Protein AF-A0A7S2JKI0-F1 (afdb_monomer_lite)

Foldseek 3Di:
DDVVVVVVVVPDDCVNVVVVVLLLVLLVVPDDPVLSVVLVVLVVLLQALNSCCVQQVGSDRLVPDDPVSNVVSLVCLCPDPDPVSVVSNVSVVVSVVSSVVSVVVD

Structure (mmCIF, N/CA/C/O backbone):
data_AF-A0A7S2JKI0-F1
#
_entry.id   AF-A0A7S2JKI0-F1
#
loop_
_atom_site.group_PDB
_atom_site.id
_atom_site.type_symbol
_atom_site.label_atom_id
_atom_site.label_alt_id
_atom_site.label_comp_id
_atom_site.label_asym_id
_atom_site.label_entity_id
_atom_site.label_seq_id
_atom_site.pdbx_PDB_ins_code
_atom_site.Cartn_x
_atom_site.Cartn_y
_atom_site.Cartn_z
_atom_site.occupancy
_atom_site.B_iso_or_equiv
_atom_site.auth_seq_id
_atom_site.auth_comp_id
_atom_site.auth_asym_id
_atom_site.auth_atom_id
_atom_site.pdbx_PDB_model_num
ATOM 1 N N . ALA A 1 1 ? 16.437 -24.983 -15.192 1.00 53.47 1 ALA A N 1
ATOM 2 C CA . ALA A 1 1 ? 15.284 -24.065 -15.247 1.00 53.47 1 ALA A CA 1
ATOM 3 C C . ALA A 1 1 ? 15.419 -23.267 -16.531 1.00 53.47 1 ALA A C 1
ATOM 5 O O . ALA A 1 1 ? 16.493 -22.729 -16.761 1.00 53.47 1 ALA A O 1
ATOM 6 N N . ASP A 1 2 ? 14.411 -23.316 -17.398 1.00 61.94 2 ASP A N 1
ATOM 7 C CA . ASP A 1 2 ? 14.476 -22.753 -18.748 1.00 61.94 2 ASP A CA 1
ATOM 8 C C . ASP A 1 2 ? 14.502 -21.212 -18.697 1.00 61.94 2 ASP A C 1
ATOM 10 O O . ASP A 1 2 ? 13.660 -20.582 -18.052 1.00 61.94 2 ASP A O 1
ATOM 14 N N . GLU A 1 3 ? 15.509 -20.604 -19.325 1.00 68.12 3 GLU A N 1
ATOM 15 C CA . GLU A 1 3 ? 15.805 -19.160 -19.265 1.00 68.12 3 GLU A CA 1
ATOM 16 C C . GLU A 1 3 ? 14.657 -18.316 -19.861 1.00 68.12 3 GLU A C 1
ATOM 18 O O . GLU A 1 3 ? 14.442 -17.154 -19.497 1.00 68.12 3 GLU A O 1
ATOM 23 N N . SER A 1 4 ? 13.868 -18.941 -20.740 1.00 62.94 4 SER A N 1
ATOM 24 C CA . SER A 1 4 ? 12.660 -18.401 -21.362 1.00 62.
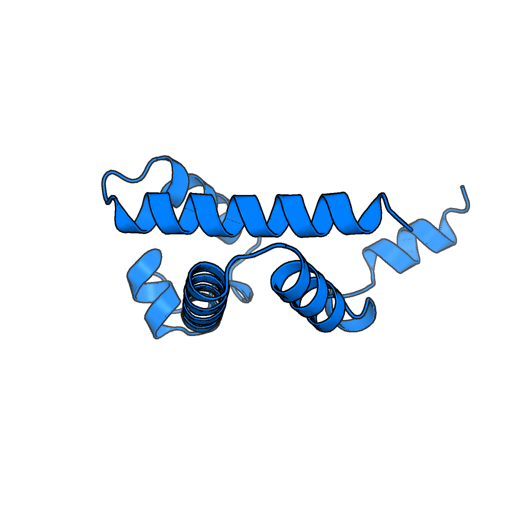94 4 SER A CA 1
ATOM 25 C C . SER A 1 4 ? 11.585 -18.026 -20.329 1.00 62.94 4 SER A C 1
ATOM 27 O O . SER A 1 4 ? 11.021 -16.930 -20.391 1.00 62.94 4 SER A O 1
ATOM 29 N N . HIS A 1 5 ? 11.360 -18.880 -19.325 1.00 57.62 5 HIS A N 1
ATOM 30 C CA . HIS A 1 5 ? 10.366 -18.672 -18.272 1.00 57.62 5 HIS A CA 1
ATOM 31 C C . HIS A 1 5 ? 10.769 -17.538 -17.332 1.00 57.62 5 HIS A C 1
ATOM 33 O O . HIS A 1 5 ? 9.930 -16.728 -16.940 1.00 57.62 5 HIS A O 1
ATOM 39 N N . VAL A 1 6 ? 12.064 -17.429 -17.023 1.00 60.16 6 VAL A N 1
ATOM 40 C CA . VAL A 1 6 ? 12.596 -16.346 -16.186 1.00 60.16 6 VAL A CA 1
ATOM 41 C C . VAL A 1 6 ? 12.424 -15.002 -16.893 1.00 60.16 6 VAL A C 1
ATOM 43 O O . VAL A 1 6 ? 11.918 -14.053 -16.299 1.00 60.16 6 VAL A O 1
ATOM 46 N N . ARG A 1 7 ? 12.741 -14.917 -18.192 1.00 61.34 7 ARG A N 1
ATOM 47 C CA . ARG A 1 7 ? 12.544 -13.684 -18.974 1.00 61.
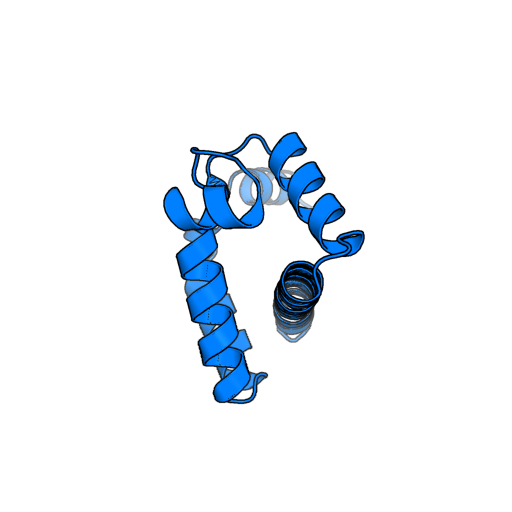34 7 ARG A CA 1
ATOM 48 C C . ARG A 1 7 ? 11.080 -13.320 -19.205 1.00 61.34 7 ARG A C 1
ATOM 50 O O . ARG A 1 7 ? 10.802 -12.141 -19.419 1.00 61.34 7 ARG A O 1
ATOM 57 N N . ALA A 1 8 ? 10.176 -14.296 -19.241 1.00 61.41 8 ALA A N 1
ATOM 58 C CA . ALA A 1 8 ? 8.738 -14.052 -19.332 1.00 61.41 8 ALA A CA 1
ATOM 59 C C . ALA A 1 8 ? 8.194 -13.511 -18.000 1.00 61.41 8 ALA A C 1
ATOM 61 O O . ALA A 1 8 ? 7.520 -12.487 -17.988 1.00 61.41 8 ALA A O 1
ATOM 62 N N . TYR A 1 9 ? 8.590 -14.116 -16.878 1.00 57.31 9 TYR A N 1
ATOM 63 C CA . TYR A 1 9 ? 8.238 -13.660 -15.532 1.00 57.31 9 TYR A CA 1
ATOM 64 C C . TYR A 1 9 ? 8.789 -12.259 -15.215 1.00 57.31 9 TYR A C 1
===============
I'd like the records above given again exactly, please, without the pictures.

SOLUTION BELOW —
Protein AF-A0A7S2JKI0-F1 (afdb_monomer_lite)

Foldseek 3Di:
DDVVVVVVVVPDDCVNVVVVVLLLVLLVVPDDPVLSVVLVVLVVLLQALNSCCVQQVGSDRLVPDDPVSNVVSLVCLCPDPDPVSVVSNVSVVVSVVSSVVSVVVD

Structure (mmCIF, N/CA/C/O backbone):
data_AF-A0A7S2JKI0-F1
#
_entry.id   AF-A0A7S2JKI0-F1
#
loop_
_atom_site.group_PDB
_atom_site.id
_atom_site.type_symbol
_atom_site.label_atom_id
_atom_site.label_alt_id
_atom_site.label_comp_id
_atom_site.label_asym_id
_atom_site.label_entity_id
_atom_site.label_seq_id
_atom_site.pdbx_PDB_ins_code
_atom_site.Cartn_x
_atom_site.Cartn_y
_atom_site.Cartn_z
_atom_site.occupancy
_atom_site.B_iso_or_equiv
_atom_site.auth_seq_id
_atom_site.auth_comp_id
_atom_site.auth_asym_id
_atom_site.auth_atom_id
_atom_site.pdbx_PDB_model_num
ATOM 1 N N . ALA A 1 1 ? 16.437 -24.983 -15.192 1.00 53.47 1 ALA A N 1
ATOM 2 C CA . ALA A 1 1 ? 15.284 -24.065 -15.247 1.00 53.47 1 ALA A CA 1
ATOM 3 C C . ALA A 1 1 ? 15.419 -23.267 -16.531 1.00 53.47 1 ALA A C 1
ATOM 5 O O . ALA A 1 1 ? 16.493 -22.729 -16.761 1.00 53.47 1 ALA A O 1
ATOM 6 N N . ASP A 1 2 ? 14.411 -23.316 -17.398 1.00 61.94 2 ASP A N 1
ATOM 7 C CA . ASP A 1 2 ? 14.476 -22.753 -18.748 1.00 61.94 2 ASP A CA 1
ATOM 8 C C . ASP A 1 2 ? 14.502 -21.212 -18.697 1.00 61.94 2 ASP A C 1
ATOM 10 O O . ASP A 1 2 ? 13.660 -20.582 -18.052 1.00 61.94 2 ASP A O 1
ATOM 14 N N . GLU A 1 3 ? 15.509 -20.604 -19.325 1.00 68.12 3 GLU A N 1
ATOM 15 C CA . GLU A 1 3 ? 15.805 -19.160 -19.265 1.00 68.12 3 GLU A CA 1
ATOM 16 C C . GLU A 1 3 ? 14.657 -18.316 -19.861 1.00 68.12 3 GLU A C 1
ATOM 18 O O . GLU A 1 3 ? 14.442 -17.154 -19.497 1.00 68.12 3 GLU A O 1
ATOM 23 N N . SER A 1 4 ? 13.868 -18.941 -20.740 1.00 62.94 4 SER A N 1
ATOM 24 C CA . SER A 1 4 ? 12.660 -18.401 -21.362 1.00 62.
94 4 SER A CA 1
ATOM 25 C C . SER A 1 4 ? 11.585 -18.026 -20.329 1.00 62.94 4 SER A C 1
ATOM 27 O O . SER A 1 4 ? 11.021 -16.930 -20.391 1.00 62.94 4 SER A O 1
ATOM 29 N N . HIS A 1 5 ? 11.360 -18.880 -19.325 1.00 57.62 5 HIS A N 1
ATOM 30 C CA . HIS A 1 5 ? 10.366 -18.672 -18.272 1.00 57.62 5 HIS A CA 1
ATOM 31 C C . HIS A 1 5 ? 10.769 -17.538 -17.332 1.00 57.62 5 HIS A C 1
ATOM 33 O O . HIS A 1 5 ? 9.930 -16.728 -16.940 1.00 57.62 5 HIS A O 1
ATOM 39 N N . VAL A 1 6 ? 12.064 -17.429 -17.023 1.00 60.16 6 VAL A N 1
ATOM 40 C CA . VAL A 1 6 ? 12.596 -16.346 -16.186 1.00 60.16 6 VAL A CA 1
ATOM 41 C C . VAL A 1 6 ? 12.424 -15.002 -16.893 1.00 60.16 6 VAL A C 1
ATOM 43 O O . VAL A 1 6 ? 11.918 -14.053 -16.299 1.00 60.16 6 VAL A O 1
ATOM 46 N N . ARG A 1 7 ? 12.741 -14.917 -18.192 1.00 61.34 7 ARG A N 1
ATOM 47 C CA . ARG A 1 7 ? 12.544 -13.684 -18.974 1.00 61.
34 7 ARG A CA 1
ATOM 48 C C . ARG A 1 7 ? 11.080 -13.320 -19.205 1.00 61.34 7 ARG A C 1
ATOM 50 O O . ARG A 1 7 ? 10.802 -12.141 -19.419 1.00 61.34 7 ARG A O 1
ATOM 57 N N . ALA A 1 8 ? 10.176 -14.296 -19.241 1.00 61.41 8 ALA A N 1
ATOM 58 C CA . ALA A 1 8 ? 8.738 -14.052 -19.332 1.00 61.41 8 ALA A CA 1
ATOM 59 C C . ALA A 1 8 ? 8.194 -13.511 -18.000 1.00 61.41 8 ALA A C 1
ATOM 61 O O . ALA A 1 8 ? 7.520 -12.487 -17.988 1.00 61.41 8 ALA A O 1
ATOM 62 N N . TYR A 1 9 ? 8.590 -14.116 -16.878 1.00 57.31 9 TYR A N 1
ATOM 63 C CA . TYR A 1 9 ? 8.238 -13.660 -15.532 1.00 57.31 9 TYR A CA 1
ATOM 64 C C . TYR A 1 9 ? 8.789 -12.259 -15.215 1.00 57.31 9 TYR A C 1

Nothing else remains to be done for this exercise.